§ Data for this exercise
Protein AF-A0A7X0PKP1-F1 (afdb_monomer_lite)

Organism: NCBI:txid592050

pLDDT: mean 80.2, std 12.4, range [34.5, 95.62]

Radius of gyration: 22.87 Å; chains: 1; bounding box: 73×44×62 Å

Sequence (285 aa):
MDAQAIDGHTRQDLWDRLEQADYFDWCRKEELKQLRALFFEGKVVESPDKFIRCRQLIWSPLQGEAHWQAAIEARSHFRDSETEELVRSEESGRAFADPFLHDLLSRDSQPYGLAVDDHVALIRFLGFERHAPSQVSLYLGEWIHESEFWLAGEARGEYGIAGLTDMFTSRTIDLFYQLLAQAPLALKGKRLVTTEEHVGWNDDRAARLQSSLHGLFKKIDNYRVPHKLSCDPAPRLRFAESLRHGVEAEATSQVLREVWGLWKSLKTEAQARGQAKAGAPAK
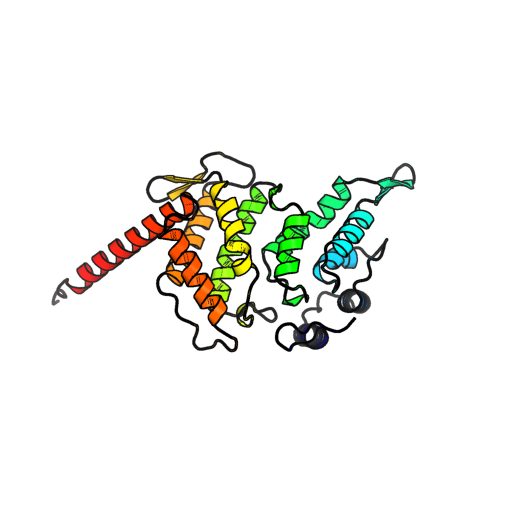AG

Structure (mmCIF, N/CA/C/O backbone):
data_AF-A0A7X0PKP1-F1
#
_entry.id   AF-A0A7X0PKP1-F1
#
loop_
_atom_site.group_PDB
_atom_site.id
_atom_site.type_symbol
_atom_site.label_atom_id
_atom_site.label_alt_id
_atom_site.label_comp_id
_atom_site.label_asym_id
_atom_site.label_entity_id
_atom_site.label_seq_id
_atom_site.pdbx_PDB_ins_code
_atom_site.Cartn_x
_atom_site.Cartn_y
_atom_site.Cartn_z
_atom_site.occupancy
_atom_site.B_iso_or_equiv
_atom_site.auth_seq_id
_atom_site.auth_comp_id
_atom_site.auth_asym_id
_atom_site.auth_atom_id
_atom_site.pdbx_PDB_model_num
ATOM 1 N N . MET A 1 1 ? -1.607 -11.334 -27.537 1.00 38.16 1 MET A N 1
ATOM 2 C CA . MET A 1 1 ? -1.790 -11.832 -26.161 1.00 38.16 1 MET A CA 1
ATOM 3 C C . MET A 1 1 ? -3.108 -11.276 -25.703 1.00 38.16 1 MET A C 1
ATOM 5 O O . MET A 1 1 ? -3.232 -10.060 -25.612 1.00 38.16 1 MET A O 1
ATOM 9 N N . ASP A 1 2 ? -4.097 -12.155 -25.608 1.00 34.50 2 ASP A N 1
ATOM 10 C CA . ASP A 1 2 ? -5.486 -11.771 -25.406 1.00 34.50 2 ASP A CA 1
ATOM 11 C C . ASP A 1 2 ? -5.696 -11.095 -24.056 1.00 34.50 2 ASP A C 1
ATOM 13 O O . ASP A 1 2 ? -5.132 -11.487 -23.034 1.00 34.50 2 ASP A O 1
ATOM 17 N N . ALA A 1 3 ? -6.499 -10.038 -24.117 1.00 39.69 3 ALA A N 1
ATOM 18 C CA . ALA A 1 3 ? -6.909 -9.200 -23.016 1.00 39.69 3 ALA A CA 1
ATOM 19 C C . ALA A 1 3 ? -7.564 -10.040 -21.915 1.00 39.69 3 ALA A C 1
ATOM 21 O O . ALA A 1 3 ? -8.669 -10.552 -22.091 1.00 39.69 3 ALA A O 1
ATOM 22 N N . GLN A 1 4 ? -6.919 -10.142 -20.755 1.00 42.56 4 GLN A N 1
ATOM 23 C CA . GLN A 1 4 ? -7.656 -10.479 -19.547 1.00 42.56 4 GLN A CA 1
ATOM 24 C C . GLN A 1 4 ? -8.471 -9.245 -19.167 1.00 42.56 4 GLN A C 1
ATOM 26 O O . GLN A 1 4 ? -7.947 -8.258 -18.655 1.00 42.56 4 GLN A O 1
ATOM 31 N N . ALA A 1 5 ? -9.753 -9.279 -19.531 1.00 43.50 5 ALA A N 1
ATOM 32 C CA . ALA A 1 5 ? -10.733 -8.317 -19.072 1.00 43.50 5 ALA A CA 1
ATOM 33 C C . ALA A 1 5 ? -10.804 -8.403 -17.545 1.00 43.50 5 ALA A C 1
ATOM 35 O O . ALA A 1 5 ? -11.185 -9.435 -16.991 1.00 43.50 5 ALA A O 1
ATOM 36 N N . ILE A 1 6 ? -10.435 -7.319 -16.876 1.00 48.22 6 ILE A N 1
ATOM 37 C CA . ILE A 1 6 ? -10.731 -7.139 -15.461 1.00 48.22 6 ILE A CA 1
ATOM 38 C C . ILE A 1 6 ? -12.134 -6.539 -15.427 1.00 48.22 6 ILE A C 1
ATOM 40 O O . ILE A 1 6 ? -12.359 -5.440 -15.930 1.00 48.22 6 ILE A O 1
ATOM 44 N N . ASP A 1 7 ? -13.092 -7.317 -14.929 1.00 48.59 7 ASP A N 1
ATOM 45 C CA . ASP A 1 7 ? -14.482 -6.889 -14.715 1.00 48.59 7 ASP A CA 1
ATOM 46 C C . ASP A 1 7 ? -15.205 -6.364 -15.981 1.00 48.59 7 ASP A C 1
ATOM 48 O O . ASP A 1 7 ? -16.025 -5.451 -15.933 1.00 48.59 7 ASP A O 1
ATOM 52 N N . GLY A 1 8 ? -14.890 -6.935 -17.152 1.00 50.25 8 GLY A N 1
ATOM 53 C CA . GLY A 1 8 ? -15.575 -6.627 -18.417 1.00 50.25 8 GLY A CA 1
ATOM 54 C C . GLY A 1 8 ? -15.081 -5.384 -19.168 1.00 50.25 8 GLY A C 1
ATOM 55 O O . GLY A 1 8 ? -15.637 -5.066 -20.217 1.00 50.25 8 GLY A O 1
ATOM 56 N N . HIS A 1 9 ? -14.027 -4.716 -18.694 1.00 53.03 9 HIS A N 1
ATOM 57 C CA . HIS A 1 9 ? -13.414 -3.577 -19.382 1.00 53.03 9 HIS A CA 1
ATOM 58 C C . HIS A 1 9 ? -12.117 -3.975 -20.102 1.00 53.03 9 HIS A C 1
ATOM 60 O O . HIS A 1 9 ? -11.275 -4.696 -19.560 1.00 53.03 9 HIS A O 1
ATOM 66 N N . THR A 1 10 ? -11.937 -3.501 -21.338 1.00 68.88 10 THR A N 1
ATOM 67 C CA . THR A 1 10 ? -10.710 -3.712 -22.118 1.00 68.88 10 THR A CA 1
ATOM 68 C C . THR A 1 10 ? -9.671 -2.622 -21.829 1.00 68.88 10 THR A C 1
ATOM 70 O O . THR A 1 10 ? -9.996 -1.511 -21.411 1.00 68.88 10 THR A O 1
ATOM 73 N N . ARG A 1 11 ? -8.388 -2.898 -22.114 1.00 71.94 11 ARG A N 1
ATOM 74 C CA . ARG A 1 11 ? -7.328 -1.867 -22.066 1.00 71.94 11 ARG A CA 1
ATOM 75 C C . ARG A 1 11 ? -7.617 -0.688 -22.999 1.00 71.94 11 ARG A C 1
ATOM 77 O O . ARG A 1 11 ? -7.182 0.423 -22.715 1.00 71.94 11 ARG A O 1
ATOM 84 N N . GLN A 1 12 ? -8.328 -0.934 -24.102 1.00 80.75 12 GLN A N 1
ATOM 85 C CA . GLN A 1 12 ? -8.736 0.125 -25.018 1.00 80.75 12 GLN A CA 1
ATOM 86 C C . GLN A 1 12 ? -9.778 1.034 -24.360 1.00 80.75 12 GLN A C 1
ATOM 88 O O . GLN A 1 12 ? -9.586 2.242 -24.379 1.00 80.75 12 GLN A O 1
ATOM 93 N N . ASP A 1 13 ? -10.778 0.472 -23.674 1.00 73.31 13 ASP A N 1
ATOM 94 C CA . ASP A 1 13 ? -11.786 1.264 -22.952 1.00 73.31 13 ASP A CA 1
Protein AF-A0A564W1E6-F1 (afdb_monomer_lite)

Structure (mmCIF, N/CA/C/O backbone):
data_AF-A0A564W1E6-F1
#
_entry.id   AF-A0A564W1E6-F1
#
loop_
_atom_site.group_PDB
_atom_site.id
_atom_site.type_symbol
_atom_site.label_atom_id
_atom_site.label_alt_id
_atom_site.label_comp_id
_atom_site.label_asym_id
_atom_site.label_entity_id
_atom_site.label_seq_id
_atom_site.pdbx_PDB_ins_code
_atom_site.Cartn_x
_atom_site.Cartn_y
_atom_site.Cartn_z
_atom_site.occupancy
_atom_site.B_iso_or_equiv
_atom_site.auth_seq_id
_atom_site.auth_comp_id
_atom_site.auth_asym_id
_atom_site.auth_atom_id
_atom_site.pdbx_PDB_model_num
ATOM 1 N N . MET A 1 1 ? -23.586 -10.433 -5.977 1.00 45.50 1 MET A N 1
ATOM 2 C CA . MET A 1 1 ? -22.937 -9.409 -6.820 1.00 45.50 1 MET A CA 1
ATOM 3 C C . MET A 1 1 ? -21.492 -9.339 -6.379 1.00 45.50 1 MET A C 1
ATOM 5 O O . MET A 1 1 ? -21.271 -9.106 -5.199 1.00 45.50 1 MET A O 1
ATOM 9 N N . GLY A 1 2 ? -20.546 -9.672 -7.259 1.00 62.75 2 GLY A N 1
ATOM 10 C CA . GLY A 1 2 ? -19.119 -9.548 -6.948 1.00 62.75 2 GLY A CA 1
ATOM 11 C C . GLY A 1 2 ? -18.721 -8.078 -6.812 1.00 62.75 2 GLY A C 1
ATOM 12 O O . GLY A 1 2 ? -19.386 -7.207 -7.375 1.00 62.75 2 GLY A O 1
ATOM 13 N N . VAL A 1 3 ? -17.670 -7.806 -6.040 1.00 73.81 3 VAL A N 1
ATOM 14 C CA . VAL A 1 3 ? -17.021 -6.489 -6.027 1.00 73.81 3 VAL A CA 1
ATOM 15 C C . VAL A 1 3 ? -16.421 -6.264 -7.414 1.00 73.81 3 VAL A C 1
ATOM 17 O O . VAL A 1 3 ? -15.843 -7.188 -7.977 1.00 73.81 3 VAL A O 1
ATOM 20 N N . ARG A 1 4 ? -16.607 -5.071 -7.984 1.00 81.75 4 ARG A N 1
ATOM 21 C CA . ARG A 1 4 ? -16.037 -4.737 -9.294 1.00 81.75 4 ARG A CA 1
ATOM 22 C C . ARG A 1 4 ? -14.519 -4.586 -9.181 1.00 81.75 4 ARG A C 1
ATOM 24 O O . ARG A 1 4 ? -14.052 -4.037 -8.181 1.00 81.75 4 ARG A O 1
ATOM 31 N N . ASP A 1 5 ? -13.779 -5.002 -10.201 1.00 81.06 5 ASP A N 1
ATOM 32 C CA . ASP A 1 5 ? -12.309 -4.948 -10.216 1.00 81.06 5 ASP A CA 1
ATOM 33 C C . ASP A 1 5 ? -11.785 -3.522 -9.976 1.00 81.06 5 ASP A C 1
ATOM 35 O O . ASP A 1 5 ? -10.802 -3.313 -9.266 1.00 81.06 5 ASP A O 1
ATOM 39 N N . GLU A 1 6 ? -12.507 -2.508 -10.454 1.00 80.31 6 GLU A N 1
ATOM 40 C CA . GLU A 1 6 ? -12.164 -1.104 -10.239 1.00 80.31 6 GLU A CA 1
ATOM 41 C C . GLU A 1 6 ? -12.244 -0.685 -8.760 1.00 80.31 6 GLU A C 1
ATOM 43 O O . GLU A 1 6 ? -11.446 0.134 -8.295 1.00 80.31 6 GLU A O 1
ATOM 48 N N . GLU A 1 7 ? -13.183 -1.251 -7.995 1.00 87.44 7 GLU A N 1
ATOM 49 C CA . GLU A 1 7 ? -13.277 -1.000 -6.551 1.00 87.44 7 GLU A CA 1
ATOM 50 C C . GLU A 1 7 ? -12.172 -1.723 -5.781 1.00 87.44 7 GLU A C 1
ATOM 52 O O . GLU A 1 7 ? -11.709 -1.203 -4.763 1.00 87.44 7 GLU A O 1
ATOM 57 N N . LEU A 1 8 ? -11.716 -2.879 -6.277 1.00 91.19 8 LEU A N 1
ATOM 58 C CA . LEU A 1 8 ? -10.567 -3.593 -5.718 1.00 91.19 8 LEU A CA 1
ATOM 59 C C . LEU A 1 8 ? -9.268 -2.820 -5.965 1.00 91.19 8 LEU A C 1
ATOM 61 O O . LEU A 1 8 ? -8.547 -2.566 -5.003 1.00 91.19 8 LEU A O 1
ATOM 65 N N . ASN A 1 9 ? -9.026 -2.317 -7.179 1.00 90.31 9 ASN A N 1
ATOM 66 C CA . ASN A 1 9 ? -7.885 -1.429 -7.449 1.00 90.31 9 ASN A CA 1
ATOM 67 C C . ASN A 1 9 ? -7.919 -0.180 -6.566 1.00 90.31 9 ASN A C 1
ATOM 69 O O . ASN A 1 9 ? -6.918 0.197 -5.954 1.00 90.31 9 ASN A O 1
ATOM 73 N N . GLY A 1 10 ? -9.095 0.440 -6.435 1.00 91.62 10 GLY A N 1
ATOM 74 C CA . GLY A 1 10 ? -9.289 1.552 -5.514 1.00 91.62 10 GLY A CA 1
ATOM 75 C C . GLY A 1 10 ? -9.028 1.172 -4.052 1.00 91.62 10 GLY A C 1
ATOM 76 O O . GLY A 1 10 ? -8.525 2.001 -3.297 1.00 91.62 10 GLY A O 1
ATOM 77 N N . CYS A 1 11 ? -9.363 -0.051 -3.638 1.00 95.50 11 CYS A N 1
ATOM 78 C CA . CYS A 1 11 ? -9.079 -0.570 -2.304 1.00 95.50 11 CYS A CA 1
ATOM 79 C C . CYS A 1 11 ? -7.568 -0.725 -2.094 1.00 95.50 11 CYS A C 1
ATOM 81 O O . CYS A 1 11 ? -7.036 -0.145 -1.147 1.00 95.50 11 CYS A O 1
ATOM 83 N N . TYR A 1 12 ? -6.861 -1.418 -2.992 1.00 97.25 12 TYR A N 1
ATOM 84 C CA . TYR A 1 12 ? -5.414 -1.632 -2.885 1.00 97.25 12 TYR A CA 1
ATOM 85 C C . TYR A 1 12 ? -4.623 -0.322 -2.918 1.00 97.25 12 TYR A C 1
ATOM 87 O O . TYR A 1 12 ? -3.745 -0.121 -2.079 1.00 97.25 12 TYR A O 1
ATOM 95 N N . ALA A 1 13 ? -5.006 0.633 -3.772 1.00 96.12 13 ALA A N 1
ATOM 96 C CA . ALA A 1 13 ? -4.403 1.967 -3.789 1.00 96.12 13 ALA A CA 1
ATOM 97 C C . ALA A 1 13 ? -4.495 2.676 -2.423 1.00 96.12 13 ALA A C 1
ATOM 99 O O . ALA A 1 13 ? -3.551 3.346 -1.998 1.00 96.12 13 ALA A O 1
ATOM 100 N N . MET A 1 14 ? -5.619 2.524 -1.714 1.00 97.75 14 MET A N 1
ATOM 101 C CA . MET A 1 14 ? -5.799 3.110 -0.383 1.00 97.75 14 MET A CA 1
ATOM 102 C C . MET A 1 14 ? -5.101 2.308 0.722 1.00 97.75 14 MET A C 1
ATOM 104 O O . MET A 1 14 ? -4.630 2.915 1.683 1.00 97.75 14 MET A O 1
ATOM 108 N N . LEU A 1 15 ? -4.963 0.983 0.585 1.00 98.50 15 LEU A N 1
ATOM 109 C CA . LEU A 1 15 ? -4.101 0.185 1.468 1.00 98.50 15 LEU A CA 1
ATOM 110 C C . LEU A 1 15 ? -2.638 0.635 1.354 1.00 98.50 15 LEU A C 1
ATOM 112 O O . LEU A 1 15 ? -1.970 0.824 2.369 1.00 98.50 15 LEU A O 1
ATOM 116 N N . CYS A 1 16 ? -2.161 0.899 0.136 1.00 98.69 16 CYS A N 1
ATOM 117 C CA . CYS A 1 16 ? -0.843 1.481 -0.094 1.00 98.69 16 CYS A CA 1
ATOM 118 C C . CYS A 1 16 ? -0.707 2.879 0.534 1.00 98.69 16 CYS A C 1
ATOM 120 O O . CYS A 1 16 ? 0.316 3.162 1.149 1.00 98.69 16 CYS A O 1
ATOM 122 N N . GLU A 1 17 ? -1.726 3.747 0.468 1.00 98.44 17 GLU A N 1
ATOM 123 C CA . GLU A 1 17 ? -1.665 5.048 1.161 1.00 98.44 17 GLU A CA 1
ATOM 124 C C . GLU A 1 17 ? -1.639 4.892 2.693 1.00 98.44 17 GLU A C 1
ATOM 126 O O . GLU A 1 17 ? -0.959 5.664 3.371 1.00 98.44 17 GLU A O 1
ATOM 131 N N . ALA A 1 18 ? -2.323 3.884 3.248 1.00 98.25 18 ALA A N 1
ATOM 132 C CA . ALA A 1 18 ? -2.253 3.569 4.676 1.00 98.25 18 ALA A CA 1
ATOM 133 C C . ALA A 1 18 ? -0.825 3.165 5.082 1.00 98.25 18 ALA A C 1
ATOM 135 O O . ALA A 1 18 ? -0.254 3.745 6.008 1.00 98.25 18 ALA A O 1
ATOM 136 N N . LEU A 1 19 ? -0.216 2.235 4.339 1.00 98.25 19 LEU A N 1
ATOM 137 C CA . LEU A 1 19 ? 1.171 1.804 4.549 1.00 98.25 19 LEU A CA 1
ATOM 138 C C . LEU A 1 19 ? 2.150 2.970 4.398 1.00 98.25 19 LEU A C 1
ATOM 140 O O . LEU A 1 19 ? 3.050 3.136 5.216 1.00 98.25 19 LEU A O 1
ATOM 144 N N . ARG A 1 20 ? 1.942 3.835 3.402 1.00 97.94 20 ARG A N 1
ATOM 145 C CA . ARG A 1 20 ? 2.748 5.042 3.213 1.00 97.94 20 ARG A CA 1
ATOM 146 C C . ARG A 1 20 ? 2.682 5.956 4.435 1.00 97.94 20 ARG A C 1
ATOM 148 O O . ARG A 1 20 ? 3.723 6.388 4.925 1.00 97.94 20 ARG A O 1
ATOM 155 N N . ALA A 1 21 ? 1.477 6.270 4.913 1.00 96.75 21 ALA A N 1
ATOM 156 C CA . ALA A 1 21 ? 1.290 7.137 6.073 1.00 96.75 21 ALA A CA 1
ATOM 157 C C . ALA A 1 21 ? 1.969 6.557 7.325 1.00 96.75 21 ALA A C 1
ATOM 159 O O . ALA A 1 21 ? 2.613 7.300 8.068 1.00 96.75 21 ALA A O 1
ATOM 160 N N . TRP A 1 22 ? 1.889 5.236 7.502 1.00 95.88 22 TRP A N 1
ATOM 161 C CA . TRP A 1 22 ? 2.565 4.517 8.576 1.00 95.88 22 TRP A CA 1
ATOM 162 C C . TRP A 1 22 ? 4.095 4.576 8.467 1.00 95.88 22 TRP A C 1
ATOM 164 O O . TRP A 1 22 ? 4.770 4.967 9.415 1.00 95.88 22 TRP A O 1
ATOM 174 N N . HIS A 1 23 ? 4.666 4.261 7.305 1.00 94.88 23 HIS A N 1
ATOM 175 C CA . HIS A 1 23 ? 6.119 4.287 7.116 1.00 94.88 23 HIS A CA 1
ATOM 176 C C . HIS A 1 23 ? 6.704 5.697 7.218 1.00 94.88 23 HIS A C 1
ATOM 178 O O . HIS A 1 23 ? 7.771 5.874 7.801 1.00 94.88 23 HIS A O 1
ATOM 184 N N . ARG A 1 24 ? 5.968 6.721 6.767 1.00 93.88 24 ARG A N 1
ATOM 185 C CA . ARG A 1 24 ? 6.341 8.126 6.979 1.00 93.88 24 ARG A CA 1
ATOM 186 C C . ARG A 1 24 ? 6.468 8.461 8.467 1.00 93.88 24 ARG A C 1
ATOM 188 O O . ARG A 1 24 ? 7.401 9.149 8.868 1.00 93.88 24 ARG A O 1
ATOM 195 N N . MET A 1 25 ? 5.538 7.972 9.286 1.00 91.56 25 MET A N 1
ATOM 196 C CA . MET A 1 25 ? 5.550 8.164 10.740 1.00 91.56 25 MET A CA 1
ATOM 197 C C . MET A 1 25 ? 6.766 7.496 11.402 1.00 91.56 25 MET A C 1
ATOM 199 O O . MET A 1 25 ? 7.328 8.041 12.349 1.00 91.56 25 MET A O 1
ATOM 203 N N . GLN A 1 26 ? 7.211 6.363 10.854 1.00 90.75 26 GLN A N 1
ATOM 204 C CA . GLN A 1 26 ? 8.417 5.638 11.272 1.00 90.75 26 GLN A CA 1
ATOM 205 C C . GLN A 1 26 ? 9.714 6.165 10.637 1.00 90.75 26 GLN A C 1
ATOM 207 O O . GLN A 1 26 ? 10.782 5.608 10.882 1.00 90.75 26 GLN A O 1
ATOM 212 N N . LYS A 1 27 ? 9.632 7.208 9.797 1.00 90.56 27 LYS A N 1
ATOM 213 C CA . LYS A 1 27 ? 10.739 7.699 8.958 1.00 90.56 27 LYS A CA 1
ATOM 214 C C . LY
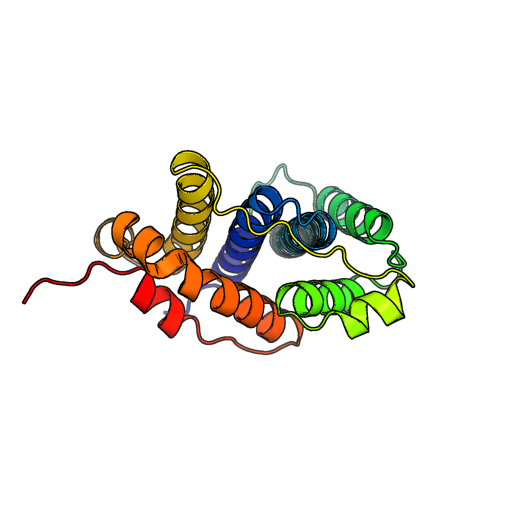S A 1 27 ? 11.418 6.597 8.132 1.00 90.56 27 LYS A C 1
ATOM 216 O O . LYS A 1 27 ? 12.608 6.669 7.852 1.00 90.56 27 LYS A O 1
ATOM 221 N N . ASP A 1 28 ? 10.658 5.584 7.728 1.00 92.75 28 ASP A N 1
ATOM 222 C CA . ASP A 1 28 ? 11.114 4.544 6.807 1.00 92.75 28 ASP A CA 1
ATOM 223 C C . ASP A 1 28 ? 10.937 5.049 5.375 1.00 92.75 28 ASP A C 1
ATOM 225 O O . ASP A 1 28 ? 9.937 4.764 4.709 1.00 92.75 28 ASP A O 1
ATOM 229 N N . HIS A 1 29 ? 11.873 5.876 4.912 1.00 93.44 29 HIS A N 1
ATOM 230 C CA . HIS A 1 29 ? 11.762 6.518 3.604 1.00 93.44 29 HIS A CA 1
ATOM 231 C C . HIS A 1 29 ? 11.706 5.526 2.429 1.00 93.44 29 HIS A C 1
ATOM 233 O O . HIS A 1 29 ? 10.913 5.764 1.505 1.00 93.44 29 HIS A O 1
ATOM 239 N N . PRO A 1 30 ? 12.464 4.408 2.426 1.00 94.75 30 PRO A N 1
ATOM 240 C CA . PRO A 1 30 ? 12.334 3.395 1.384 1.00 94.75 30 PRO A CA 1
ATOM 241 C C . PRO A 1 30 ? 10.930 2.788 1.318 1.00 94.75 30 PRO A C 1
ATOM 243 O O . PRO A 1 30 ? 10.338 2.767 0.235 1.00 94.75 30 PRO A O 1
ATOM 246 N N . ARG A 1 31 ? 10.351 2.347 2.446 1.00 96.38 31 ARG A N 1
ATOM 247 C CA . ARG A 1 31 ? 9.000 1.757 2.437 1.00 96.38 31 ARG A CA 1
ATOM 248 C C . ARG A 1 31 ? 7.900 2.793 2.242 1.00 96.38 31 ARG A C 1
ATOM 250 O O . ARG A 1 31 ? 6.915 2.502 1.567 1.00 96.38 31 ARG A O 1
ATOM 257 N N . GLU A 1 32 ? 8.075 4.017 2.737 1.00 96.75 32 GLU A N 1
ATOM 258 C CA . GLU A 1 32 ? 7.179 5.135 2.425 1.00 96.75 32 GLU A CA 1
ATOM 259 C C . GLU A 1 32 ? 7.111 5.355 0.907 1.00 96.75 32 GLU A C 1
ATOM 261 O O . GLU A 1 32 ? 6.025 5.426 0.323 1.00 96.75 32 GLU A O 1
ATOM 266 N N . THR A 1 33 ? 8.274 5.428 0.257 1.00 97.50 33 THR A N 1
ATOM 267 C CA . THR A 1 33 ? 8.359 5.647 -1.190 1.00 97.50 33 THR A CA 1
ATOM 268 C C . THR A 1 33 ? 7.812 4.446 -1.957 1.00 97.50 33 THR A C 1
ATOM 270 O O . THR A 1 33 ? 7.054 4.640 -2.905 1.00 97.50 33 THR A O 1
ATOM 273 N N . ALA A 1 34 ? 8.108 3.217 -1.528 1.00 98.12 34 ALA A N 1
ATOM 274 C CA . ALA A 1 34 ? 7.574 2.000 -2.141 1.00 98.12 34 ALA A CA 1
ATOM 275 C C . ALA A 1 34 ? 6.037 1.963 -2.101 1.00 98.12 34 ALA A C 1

§ Your goal
Please transcribe exactly the lines above from the line that has "ATOM 83 N N" up to and including the line that has "ATOM 108 N N"; no other line belongs in the answer.

§ Answer below
ATOM 83 N N . TYR A 1 12 ? -6.861 -1.418 -2.992 1.00 97.25 12 TYR A N 1
ATOM 84 C CA . TYR A 1 12 ? -5.414 -1.632 -2.885 1.00 97.25 12 TYR A CA 1
ATOM 85 C C . TYR A 1 12 ? -4.623 -0.322 -2.918 1.00 97.25 12 TYR A C 1
ATOM 87 O O . TYR A 1 12 ? -3.745 -0.121 -2.079 1.00 97.25 12 TYR A O 1
ATOM 95 N N . ALA A 1 13 ? -5.006 0.633 -3.772 1.00 96.12 13 ALA A N 1
ATOM 96 C CA . ALA A 1 13 ? -4.403 1.967 -3.789 1.00 96.12 13 ALA A CA 1
ATOM 97 C C . ALA A 1 13 ? -4.495 2.676 -2.423 1.00 96.12 13 ALA A C 1
ATOM 99 O O . ALA A 1 13 ? -3.551 3.346 -1.998 1.00 96.12 13 ALA A O 1
ATOM 100 N N . MET A 1 14 ? -5.619 2.524 -1.714 1.00 97.75 14 MET A N 1
ATOM 101 C CA . MET A 1 14 ? -5.799 3.110 -0.383 1.00 97.75 14 MET A CA 1
ATOM 102 C C . MET A 1 14 ? -5.101 2.308 0.722 1.00 97.75 14 MET A C 1
ATOM 104 O O . MET A 1 14 ? -4.630 2.915 1.683 1.00 97.75 14 MET A O 1
ATOM 108 N N . LEU A 1 15 ? -4.963 0.983 0.585 1.00 98.50 15 LEU A N 1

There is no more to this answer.